Glasgow-based Star Renewable Energy has won a £350,000 contract to supply heat pumps for a pioneering renewable energy scheme which will, for the first time in the UK, see solar thermal panels being used to power a district heating scheme.

Under the contract Star will design and build a large-scale heat pump system connected to a solar energy farm to be built in the new town of Cranbrook, now under construction near Exeter.

The system will provide heat and hot water to the town’s district heating scheme, one of the largest in the country, operated by German energy giant E.On.

David Pearson, director of Star Renewable Energy, told the Sunday Herald that the demonstrator project – awarded a £1.3 million research grant from the Department of Energy and Climate Change earlier this month – would help prove that heat pumps can be used effectively with low carbon solar panels.

A successful system would allow Crankbrook's currently gas-fired system to lower its emissions.“The aim of the project is to improve the performance of heat networks and to demonstrate how the combined technologies can replace or work alongside the existing combined heat and power district heating scheme to provide lower cost and significantly lower carbon heating and hot water,” Pearson said.

Although solar thermal panels are used to produce commercial scale energy in Denmark and Germany they have yet to catch on in the UK beyond small-scale domestic installations.

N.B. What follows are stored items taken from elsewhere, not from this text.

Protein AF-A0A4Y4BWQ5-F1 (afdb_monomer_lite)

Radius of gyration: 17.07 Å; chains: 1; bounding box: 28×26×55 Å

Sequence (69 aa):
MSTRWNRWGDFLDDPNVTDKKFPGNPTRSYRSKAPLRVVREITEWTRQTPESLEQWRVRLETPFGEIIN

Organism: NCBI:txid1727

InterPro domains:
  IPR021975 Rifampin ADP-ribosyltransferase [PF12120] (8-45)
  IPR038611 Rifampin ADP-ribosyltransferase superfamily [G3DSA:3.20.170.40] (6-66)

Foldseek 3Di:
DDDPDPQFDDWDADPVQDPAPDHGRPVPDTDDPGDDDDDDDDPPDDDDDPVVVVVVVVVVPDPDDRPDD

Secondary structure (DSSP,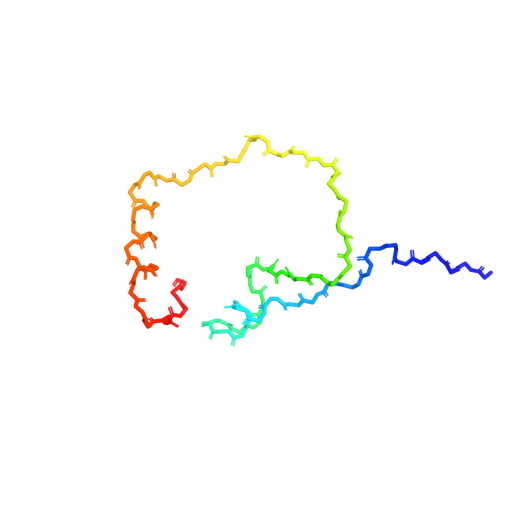 8-state):
------TT---EE-TTTTTSSSSS-TT--EE-SSPPPP-----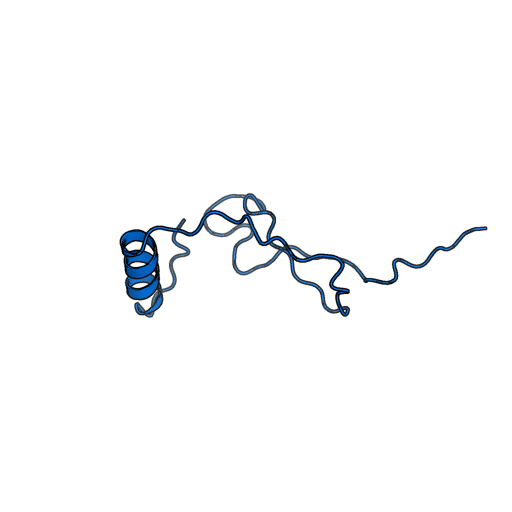-PPPPPHHHHHHHHHHHTSSS-----

pLDDT: mean 83.96, std 16.78, range [36.09, 97.12]

Structure (mmCIF, N/CA/C/O backbone):
data_AF-A0A4Y4BWQ5-F1
#
_entry.id   AF-A0A4Y4BWQ5-F1
#
loop_
_atom_site.group_PDB
_atom_site.id
_atom_site.type_symbol
_atom_site.label_atom_id
_atom_site.label_alt_id
_atom_site.label_comp_id
_atom_site.label_asym_id
_atom_site.label_entity_id
_atom_site.label_seq_id
_atom_site.pdbx_PDB_ins_code
_atom_site.Cartn_x
_atom_site.Cartn_y
_atom_site.Cartn_z
_atom_site.occupancy
_atom_site.B_iso_or_equiv
_atom_site.auth_seq_id
_atom_site.auth_comp_id
_atom_site.auth_asym_id
_atom_site.auth_atom_id
_atom_site.pdbx_PDB_model_num
ATOM 1 N N . MET A 1 1 ? 5.412 -2.077 -37.992 1.00 36.09 1 MET A N 1
ATOM 2 C CA . MET A 1 1 ? 6.273 -2.126 -36.789 1.00 36.09 1 MET A CA 1
ATOM 3 C C . MET A 1 1 ? 5.718 -1.126 -35.785 1.00 36.09 1 MET A C 1
ATOM 5 O O . MET A 1 1 ? 5.782 0.065 -36.049 1.00 36.09 1 MET A O 1
ATOM 9 N N . SER A 1 2 ? 5.042 -1.587 -34.728 1.00 41.72 2 SER A N 1
ATOM 10 C CA . SER A 1 2 ? 4.354 -0.717 -33.762 1.00 41.72 2 SER A CA 1
ATOM 11 C C . SER A 1 2 ? 5.014 -0.857 -32.397 1.00 41.72 2 SER A C 1
ATOM 13 O O . SER A 1 2 ? 4.733 -1.793 -31.657 1.00 41.72 2 SER A O 1
ATOM 15 N N . THR A 1 3 ? 5.915 0.066 -32.076 1.00 48.72 3 THR A N 1
ATOM 16 C CA . THR A 1 3 ? 6.488 0.192 -30.734 1.00 48.72 3 THR A CA 1
ATOM 17 C C . THR A 1 3 ? 5.680 1.249 -29.993 1.00 48.72 3 THR A C 1
ATOM 19 O O . THR A 1 3 ? 6.064 2.416 -29.915 1.00 48.72 3 THR A O 1
ATOM 22 N N . ARG A 1 4 ? 4.495 0.880 -29.492 1.00 49.28 4 ARG A N 1
ATOM 23 C CA . ARG A 1 4 ? 3.791 1.738 -28.533 1.00 49.28 4 ARG A CA 1
ATOM 24 C C . ARG A 1 4 ? 4.507 1.586 -27.193 1.00 49.28 4 ARG A C 1
ATOM 26 O O . ARG A 1 4 ? 4.268 0.633 -26.464 1.00 49.28 4 ARG A O 1
ATOM 33 N N . TRP A 1 5 ? 5.410 2.522 -26.918 1.00 49.19 5 TRP A N 1
ATOM 34 C CA . TRP A 1 5 ? 6.119 2.670 -25.652 1.00 49.19 5 TRP A CA 1
ATOM 35 C C . TRP A 1 5 ? 5.160 2.536 -24.466 1.00 49.19 5 TRP A C 1
ATOM 37 O O . TRP A 1 5 ? 4.134 3.225 -24.419 1.00 49.19 5 TRP A O 1
ATOM 47 N N . ASN A 1 6 ? 5.503 1.673 -23.506 1.00 62.78 6 ASN A N 1
ATOM 48 C CA . ASN A 1 6 ? 4.889 1.680 -22.185 1.00 62.78 6 ASN A CA 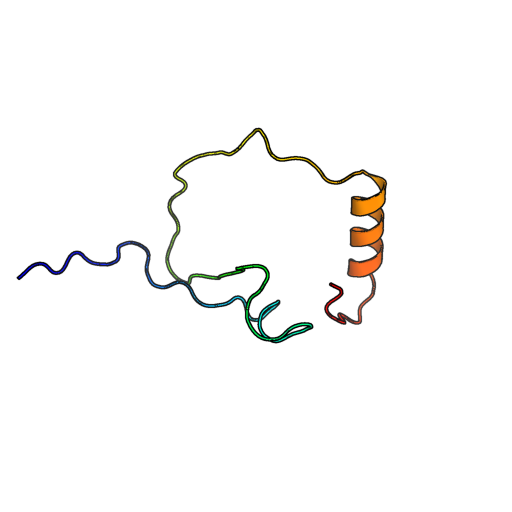1
ATOM 49 C C . ASN A 1 6 ? 5.208 3.037 -21.530 1.00 62.78 6 ASN A C 1
ATOM 51 O O . ASN A 1 6 ? 6.252 3.215 -20.908 1.00 62.78 6 ASN A O 1
ATOM 55 N N . ARG A 1 7 ? 4.330 4.026 -21.740 1.00 66.31 7 ARG A N 1
ATOM 56 C CA . ARG A 1 7 ? 4.497 5.431 -21.320 1.00 66.31 7 ARG A CA 1
ATOM 57 C C . ARG A 1 7 ? 4.707 5.586 -19.805 1.00 66.31 7 ARG A C 1
ATOM 59 O O . ARG A 1 7 ? 5.142 6.644 -19.369 1.00 66.31 7 ARG A O 1
ATOM 66 N N . TRP A 1 8 ? 4.408 4.555 -19.02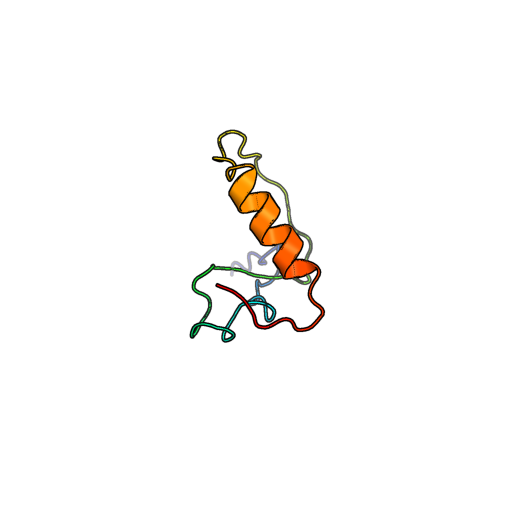2 1.00 68.44 8 TRP A N 1
ATOM 67 C CA . TRP A 1 8 ? 4.334 4.621 -17.565 1.00 68.44 8 TRP A CA 1
ATOM 68 C C . TRP A 1 8 ? 5.403 3.782 -16.863 1.00 68.44 8 TRP A C 1
ATOM 70 O O . TRP A 1 8 ? 5.395 3.703 -15.641 1.00 68.44 8 TRP A O 1
ATOM 80 N N . GLY A 1 9 ? 6.337 3.198 -17.625 1.00 79.81 9 GLY A N 1
ATOM 81 C CA . GLY A 1 9 ? 7.377 2.326 -17.086 1.00 79.81 9 GLY A CA 1
ATOM 82 C C . GLY A 1 9 ? 6.819 1.052 -16.448 1.00 79.81 9 GLY A C 1
ATOM 83 O O . GLY A 1 9 ? 5.614 0.789 -16.465 1.00 79.81 9 GLY A O 1
ATOM 84 N N . ASP A 1 10 ? 7.719 0.236 -15.912 1.00 89.31 10 ASP A N 1
ATOM 85 C CA . ASP A 1 10 ? 7.343 -1.024 -15.281 1.00 89.31 10 ASP A CA 1
ATOM 86 C C . ASP A 1 10 ? 6.909 -0.818 -13.826 1.00 89.31 10 ASP A C 1
ATOM 88 O O . ASP A 1 10 ? 7.317 0.131 -13.141 1.00 89.31 10 ASP A O 1
ATOM 92 N N . PHE A 1 11 ? 6.082 -1.748 -13.358 1.00 92.94 11 PHE A N 1
ATOM 93 C CA . PHE A 1 11 ? 5.711 -1.885 -11.959 1.00 92.94 11 PHE A CA 1
ATOM 94 C C . PHE A 1 11 ? 6.491 -3.049 -11.365 1.00 92.94 11 PHE A C 1
ATOM 96 O O . PHE A 1 11 ? 6.587 -4.115 -11.968 1.00 92.94 11 PHE A O 1
ATOM 103 N N . LEU A 1 12 ? 7.054 -2.829 -10.184 1.00 93.62 12 LEU A N 1
ATOM 104 C CA . LEU A 1 12 ? 7.809 -3.830 -9.443 1.00 93.62 12 LEU A CA 1
ATOM 105 C C . LEU A 1 12 ? 7.080 -4.120 -8.141 1.00 93.62 12 LEU A C 1
ATOM 107 O O . LEU A 1 12 ? 6.505 -3.205 -7.552 1.00 93.62 12 LEU A O 1
ATOM 111 N N . ASP A 1 13 ? 7.143 -5.360 -7.675 1.00 96.50 13 ASP A N 1
ATOM 112 C CA . ASP A 1 13 ? 6.606 -5.728 -6.370 1.00 96.50 13 ASP A CA 1
ATOM 113 C C . ASP A 1 13 ? 7.190 -4.841 -5.255 1.00 96.50 13 ASP A C 1
ATOM 115 O O . ASP A 1 13 ? 8.377 -4.474 -5.259 1.00 96.50 13 ASP A O 1
ATOM 119 N N . ASP A 1 14 ? 6.331 -4.448 -4.311 1.00 95.25 14 ASP A N 1
ATOM 120 C CA . ASP A 1 14 ? 6.743 -3.666 -3.150 1.00 95.25 14 ASP A CA 1
ATOM 121 C C . ASP A 1 14 ? 7.496 -4.568 -2.154 1.00 95.25 14 ASP A C 1
ATOM 123 O O . ASP A 1 14 ? 6.890 -5.469 -1.559 1.00 95.25 14 ASP A O 1
ATOM 127 N N . PRO A 1 15 ? 8.804 -4.337 -1.924 1.00 93.81 15 PRO A N 1
ATOM 128 C CA . PRO A 1 15 ? 9.606 -5.166 -1.037 1.00 93.81 15 PRO A CA 1
ATOM 129 C C . PRO A 1 15 ? 9.236 -4.986 0.432 1.00 93.81 15 PRO A C 1
ATOM 131 O O . PRO A 1 15 ? 9.749 -5.7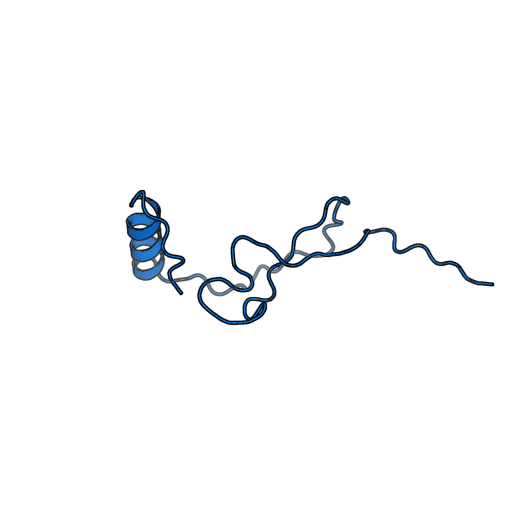36 1.251 1.00 93.81 15 PRO A O 1
ATOM 134 N N . ASN A 1 16 ? 8.411 -4.003 0.802 1.00 90.62 16 ASN A N 1
ATOM 135 C CA . ASN A 1 16 ? 7.966 -3.857 2.186 1.00 90.62 16 ASN A CA 1
ATOM 136 C C . ASN A 1 16 ? 6.946 -4.931 2.575 1.00 90.62 16 ASN A C 1
ATOM 138 O O . ASN A 1 16 ? 6.793 -5.210 3.760 1.00 90.62 16 ASN A O 1
ATOM 142 N N . VAL A 1 17 ? 6.260 -5.533 1.597 1.00 91.62 17 VAL A N 1
ATOM 143 C CA . VAL A 1 17 ? 5.136 -6.449 1.852 1.00 91.62 17 VAL A CA 1
ATOM 144 C C . VAL A 1 17 ? 5.138 -7.720 0.997 1.00 91.62 17 VAL A C 1
ATOM 146 O O . VAL A 1 17 ? 4.411 -8.655 1.321 1.00 91.62 17 VAL A O 1
ATOM 149 N N . THR A 1 18 ? 5.969 -7.799 -0.045 1.00 95.25 18 THR A N 1
ATOM 150 C CA . THR A 1 18 ? 6.119 -9.001 -0.888 1.00 95.25 18 THR A CA 1
ATOM 151 C C . THR A 1 18 ? 7.130 -9.972 -0.289 1.00 95.25 18 THR A C 1
ATOM 153 O O . THR A 1 18 ? 8.224 -9.550 0.091 1.00 95.25 18 THR A O 1
ATOM 156 N N . ASP A 1 19 ? 6.772 -11.259 -0.220 1.00 94.94 19 ASP A N 1
ATOM 157 C CA . ASP A 1 19 ? 7.604 -12.325 0.367 1.00 94.94 19 ASP A CA 1
ATOM 158 C C . ASP A 1 19 ? 8.079 -11.997 1.792 1.00 94.94 19 ASP A C 1
ATOM 160 O O . ASP A 1 19 ? 9.225 -12.228 2.183 1.00 94.94 19 ASP A O 1
ATOM 164 N N . LYS A 1 20 ? 7.178 -11.395 2.574 1.00 90.81 20 LYS A N 1
ATOM 165 C CA . LYS A 1 20 ? 7.427 -11.018 3.966 1.00 90.81 20 LYS A CA 1
ATOM 166 C C . LYS A 1 20 ? 6.748 -11.966 4.931 1.00 90.81 20 LYS A C 1
ATOM 168 O O . LYS A 1 20 ? 7.354 -12.941 5.356 1.00 90.81 20 LYS A O 1
ATOM 173 N N . LYS A 1 21 ? 5.484 -11.703 5.267 1.00 88.88 21 LYS A N 1
ATOM 174 C CA . LYS A 1 21 ? 4.704 -12.607 6.119 1.00 88.88 21 LYS A CA 1
ATOM 175 C C . LYS A 1 21 ? 4.068 -13.757 5.330 1.00 88.88 21 LYS A C 1
ATOM 177 O O . LYS A 1 21 ? 3.846 -14.826 5.886 1.00 88.88 21 LYS A O 1
ATOM 182 N N . PHE A 1 22 ? 3.789 -13.546 4.043 1.00 92.88 22 PHE A N 1
ATOM 183 C CA . PHE A 1 22 ? 3.195 -14.537 3.141 1.00 92.88 22 PHE A CA 1
ATOM 184 C C . PHE A 1 22 ? 4.021 -14.633 1.858 1.00 92.88 22 PHE A C 1
ATOM 186 O O . PHE A 1 22 ? 4.623 -13.626 1.471 1.00 92.88 22 PHE A O 1
ATOM 193 N N . PRO A 1 23 ? 4.036 -15.806 1.198 1.00 95.88 23 PRO A N 1
ATOM 194 C CA . PRO A 1 23 ? 4.705 -15.974 -0.086 1.00 95.88 23 PRO A CA 1
ATOM 195 C C . PRO A 1 23 ? 4.011 -15.164 -1.189 1.00 95.88 23 PRO A C 1
ATOM 197 O O . PRO A 1 23 ? 2.780 -15.098 -1.262 1.00 95.88 23 PRO A O 1
ATOM 200 N N . GLY A 1 24 ? 4.814 -14.586 -2.076 1.00 96.19 24 GLY A N 1
ATOM 201 C CA . GLY A 1 24 ? 4.390 -13.736 -3.178 1.00 96.19 24 GLY A CA 1
ATOM 202 C C . GLY A 1 24 ? 3.851 -12.374 -2.736 1.00 96.19 24 GLY A C 1
ATOM 203 O O . GLY A 1 24 ? 4.190 -11.849 -1.673 1.00 96.19 24 GLY A O 1
ATOM 204 N N . ASN A 1 25 ? 2.994 -11.798 -3.585 1.00 96.44 25 ASN A N 1
ATOM 205 C CA . ASN A 1 25 ? 2.398 -10.471 -3.410 1.00 96.44 25 ASN A CA 1
ATOM 206 C C . ASN A 1 25 ? 0.859 -10.552 -3.280 1.00 96.44 25 ASN A C 1
ATOM 208 O O . ASN A 1 25 ? 0.130 -10.151 -4.196 1.00 96.44 25 ASN A O 1
ATOM 212 N N . PRO A 1 26 ? 0.324 -11.099 -2.171 1.00 96.19 26 PRO A N 1
ATOM 213 C CA . PRO A 1 26 ? -1.119 -11.276 -2.009 1.00 96.19 26 PRO A CA 1
ATOM 214 C C . PRO A 1 26 ? -1.874 -9.943 -1.924 1.00 96.19 26 PRO A C 1
ATOM 216 O O . PRO A 1 26 ? -3.016 -9.859 -2.375 1.00 96.19 26 PRO A O 1
ATOM 219 N N . THR A 1 27 ? -1.240 -8.888 -1.399 1.00 95.12 27 THR A N 1
ATOM 220 C CA . THR A 1 27 ? -1.829 -7.542 -1.310 1.00 95.12 27 THR A CA 1
ATOM 221 C C . THR A 1 27 ? -1.838 -6.807 -2.648 1.00 95.12 27 THR A C 1
ATOM 223 O O . THR A 1 27 ? -2.498 -5.776 -2.759 1.00 95.12 27 THR A O 1
ATOM 226 N N . ARG A 1 28 ? -1.135 -7.331 -3.666 1.00 96.06 28 ARG A N 1
ATOM 227 C CA . ARG A 1 28 ? -0.942 -6.691 -4.978 1.00 96.06 28 ARG A CA 1
ATOM 228 C C . ARG A 1 28 ? -0.360 -5.281 -4.843 1.00 96.06 28 ARG A C 1
ATOM 230 O O . ARG A 1 28 ? -0.804 -4.343 -5.505 1.00 96.06 28 ARG A O 1
ATOM 237 N N . SER A 1 29 ? 0.620 -5.136 -3.955 1.00 95.06 29 SER A N 1
ATOM 238 C CA . SER A 1 29 ? 1.324 -3.879 -3.706 1.00 95.06 29 SER A CA 1
ATOM 239 C C . SER A 1 29 ? 2.514 -3.738 -4.650 1.00 95.06 29 SER A C 1
ATOM 241 O O . SER A 1 29 ? 3.355 -4.632 -4.734 1.00 95.06 29 SER A O 1
ATOM 243 N N . TYR A 1 30 ? 2.607 -2.602 -5.338 1.00 95.19 30 TYR A N 1
ATOM 244 C CA . TYR A 1 30 ? 3.655 -2.327 -6.321 1.00 95.19 30 TYR A CA 1
ATOM 245 C C . TYR A 1 30 ? 4.296 -0.958 -6.092 1.00 95.19 30 TYR A C 1
ATOM 247 O O . TYR A 1 30 ? 3.699 -0.061 -5.498 1.00 95.19 30 TYR A O 1
ATOM 255 N N . ARG A 1 31 ? 5.490 -0.767 -6.654 1.00 94.69 31 ARG A N 1
ATOM 256 C CA . ARG A 1 31 ? 6.196 0.515 -6.760 1.00 94.69 31 ARG A CA 1
ATOM 257 C C . ARG A 1 31 ? 6.670 0.755 -8.192 1.00 94.69 31 ARG A C 1
ATOM 259 O O . ARG A 1 31 ? 6.985 -0.189 -8.915 1.00 94.69 31 ARG A O 1
ATOM 266 N N . SER A 1 32 ? 6.769 2.021 -8.590 1.00 92.62 32 SER A N 1
ATOM 267 C CA . SER A 1 32 ? 7.356 2.422 -9.873 1.00 92.62 32 SER A CA 1
ATOM 268 C C . SER A 1 32 ? 8.412 3.504 -9.668 1.00 92.62 32 SER A C 1
ATOM 270 O O . SER A 1 32 ? 8.310 4.320 -8.753 1.00 92.62 32 SER A O 1
ATOM 272 N N . LYS A 1 33 ? 9.438 3.502 -10.526 1.00 91.56 33 LYS A N 1
ATOM 273 C CA . LYS A 1 33 ? 10.398 4.613 -10.648 1.00 91.56 33 LYS A CA 1
ATOM 274 C C . LYS A 1 33 ? 9.925 5.678 -11.640 1.00 91.56 33 LYS A C 1
ATOM 276 O O . LYS A 1 33 ? 10.483 6.771 -11.670 1.00 91.56 33 LYS A O 1
ATOM 281 N N . ALA A 1 34 ? 8.947 5.345 -12.476 1.00 91.44 34 ALA A N 1
ATOM 282 C CA . ALA A 1 34 ? 8.371 6.249 -13.454 1.00 91.44 34 ALA A CA 1
ATOM 283 C C . ALA A 1 34 ? 7.179 7.011 -12.843 1.00 91.44 34 ALA A C 1
ATOM 285 O O . ALA A 1 34 ? 6.552 6.534 -11.894 1.00 91.44 34 ALA A O 1
ATOM 286 N N . PRO A 1 35 ? 6.852 8.205 -13.365 1.00 91.38 35 PRO A N 1
ATOM 287 C CA . PRO A 1 35 ? 5.702 8.968 -12.897 1.00 91.38 35 PRO A CA 1
ATOM 288 C C . PRO A 1 35 ? 4.379 8.255 -13.212 1.00 91.38 35 PRO A C 1
ATOM 290 O O . PRO A 1 35 ? 4.219 7.642 -14.269 1.00 91.38 35 PRO A O 1
ATOM 293 N N . LEU A 1 36 ? 3.399 8.405 -12.316 1.00 89.50 36 LEU A N 1
ATOM 294 C CA . LEU A 1 36 ? 2.044 7.876 -12.487 1.00 89.50 36 LEU A CA 1
ATOM 295 C C . LEU A 1 36 ? 1.074 8.975 -12.932 1.00 89.50 36 LEU A C 1
ATOM 297 O O . LEU A 1 36 ? 1.182 10.128 -12.514 1.00 89.50 36 LEU A O 1
ATOM 301 N N . ARG A 1 37 ? 0.081 8.609 -13.750 1.00 90.62 37 ARG A N 1
ATOM 302 C CA . ARG A 1 37 ? -1.041 9.487 -14.111 1.00 90.62 37 ARG A CA 1
ATOM 303 C C . ARG A 1 37 ? -2.272 9.129 -13.287 1.00 90.62 37 ARG A C 1
ATOM 305 O O . ARG A 1 37 ? -2.761 8.006 -13.373 1.00 90.62 37 ARG A O 1
ATOM 312 N N . VAL A 1 38 ? -2.822 10.104 -12.567 1.00 93.31 38 VAL A N 1
ATOM 313 C CA . VAL A 1 38 ? -4.131 9.970 -11.911 1.00 93.31 38 VAL A CA 1
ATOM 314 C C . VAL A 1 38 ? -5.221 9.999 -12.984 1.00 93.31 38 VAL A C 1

Most solar energy schemes in the UK use photovoltaic cells that convert heat from the sun into electricity. Solar thermal panels, by contrast, work by harvesting solar heat from water circulated through the panels.

As part of the project Star will install a high-temperature heat pump that will draw heat from approximately 2,000 square metres of ground-mounted solar thermal panels.

The panels will produce hot water at 55 degrees during the day and Star’s heat pumps will boost the water temperature to 80 degrees overnight, when off-peak electricity is cheap. This will allow the system to meet peak demand for energy in the morning.

“Although the pumps will use electricity as part of this process, some of which could come from rooftop photovoltaic cells rather than from mains power, we will end up producing five units of heat for every unit of electricity used,” Pearson said.

A network of super-insulated underground pipes will deliver the harvested heat and hot water to 3,500 new homes in Cranbrook being built by Taylor Wimpey, Persimmon and Bovis, as well as to the nearby new £210m Skypark industrial estate.

The contract to build heat pumps for the Devon project is seen as a breakthrough for Star Renewable Energy, being the first contract it has won since being spun off in 2013 from £43m-turnover Star Refrigeration Ltd, the UK’s largest industrial refrigeration contractor.

The decision to create a division focussed on heat pump technology was made in the hope that the heat pump market in the UK and abroad would take off, but so far contracts have been elusive.

In 2010, before the split, Star installed an internationally high-profile £5m heat pump in the Norwegian city of Drammen which produces 14-megawatts of clean energy from seawater in a nearby fjord. Since then Star has provided heat pumps for 14 other projects in Europe, of which three were in the UK.

The UK contracts including installing heat pumps at a Nestle factory in Halifax and in the exclusive One Hyde Park residential development in London’s Knightsbridge, where Star’s heat pumps are used to harness heat from an underground aquifer.

“Unfortunately the market for heat pumps over the last two years has been very slow and very stubborn so we are pleased to get the Cranbrook contract,” Pearson said. “We have been pushing for seven years on heat pumps and are hoping that this will be the first order of a new era.”

“Although the Drammen project involved using heat pumps at 90 degrees, none of the heat pumps in the UK currently operate above 50 degrees so this project in Devon will also be important as it will show that we can operate heat pumps at temperatures up to 80 degrees.”

Construction work on the heat pumps for Cranbrook is now under way at Star’s Glasgow factory and Pearson expects the system to be up and running by the end of the year.

The demonstration scheme will run until March 2017, after which a progress report will be submitted to the government on how the technology pioneered at Cranbrook could be rolled out to existing and new-build district heating schemes around the UK.

Some of those potential future projects could be in Scotland but as solar radiation levels in southern England are roughly 30 per cent higher than north of the border, Pearson believes that most of the work for solar-sourced heat pumps will be in England, Wales or abroad.

“Heat pumps were first spoken about in 1852 by Lord Kelvin in a lecture at Glasgow University but are only now coming to life in a commercial sense and we now have the skills to make this a modern energy revolution,” he said. “I wonder what Lord Kelvin would make of it all these years later.”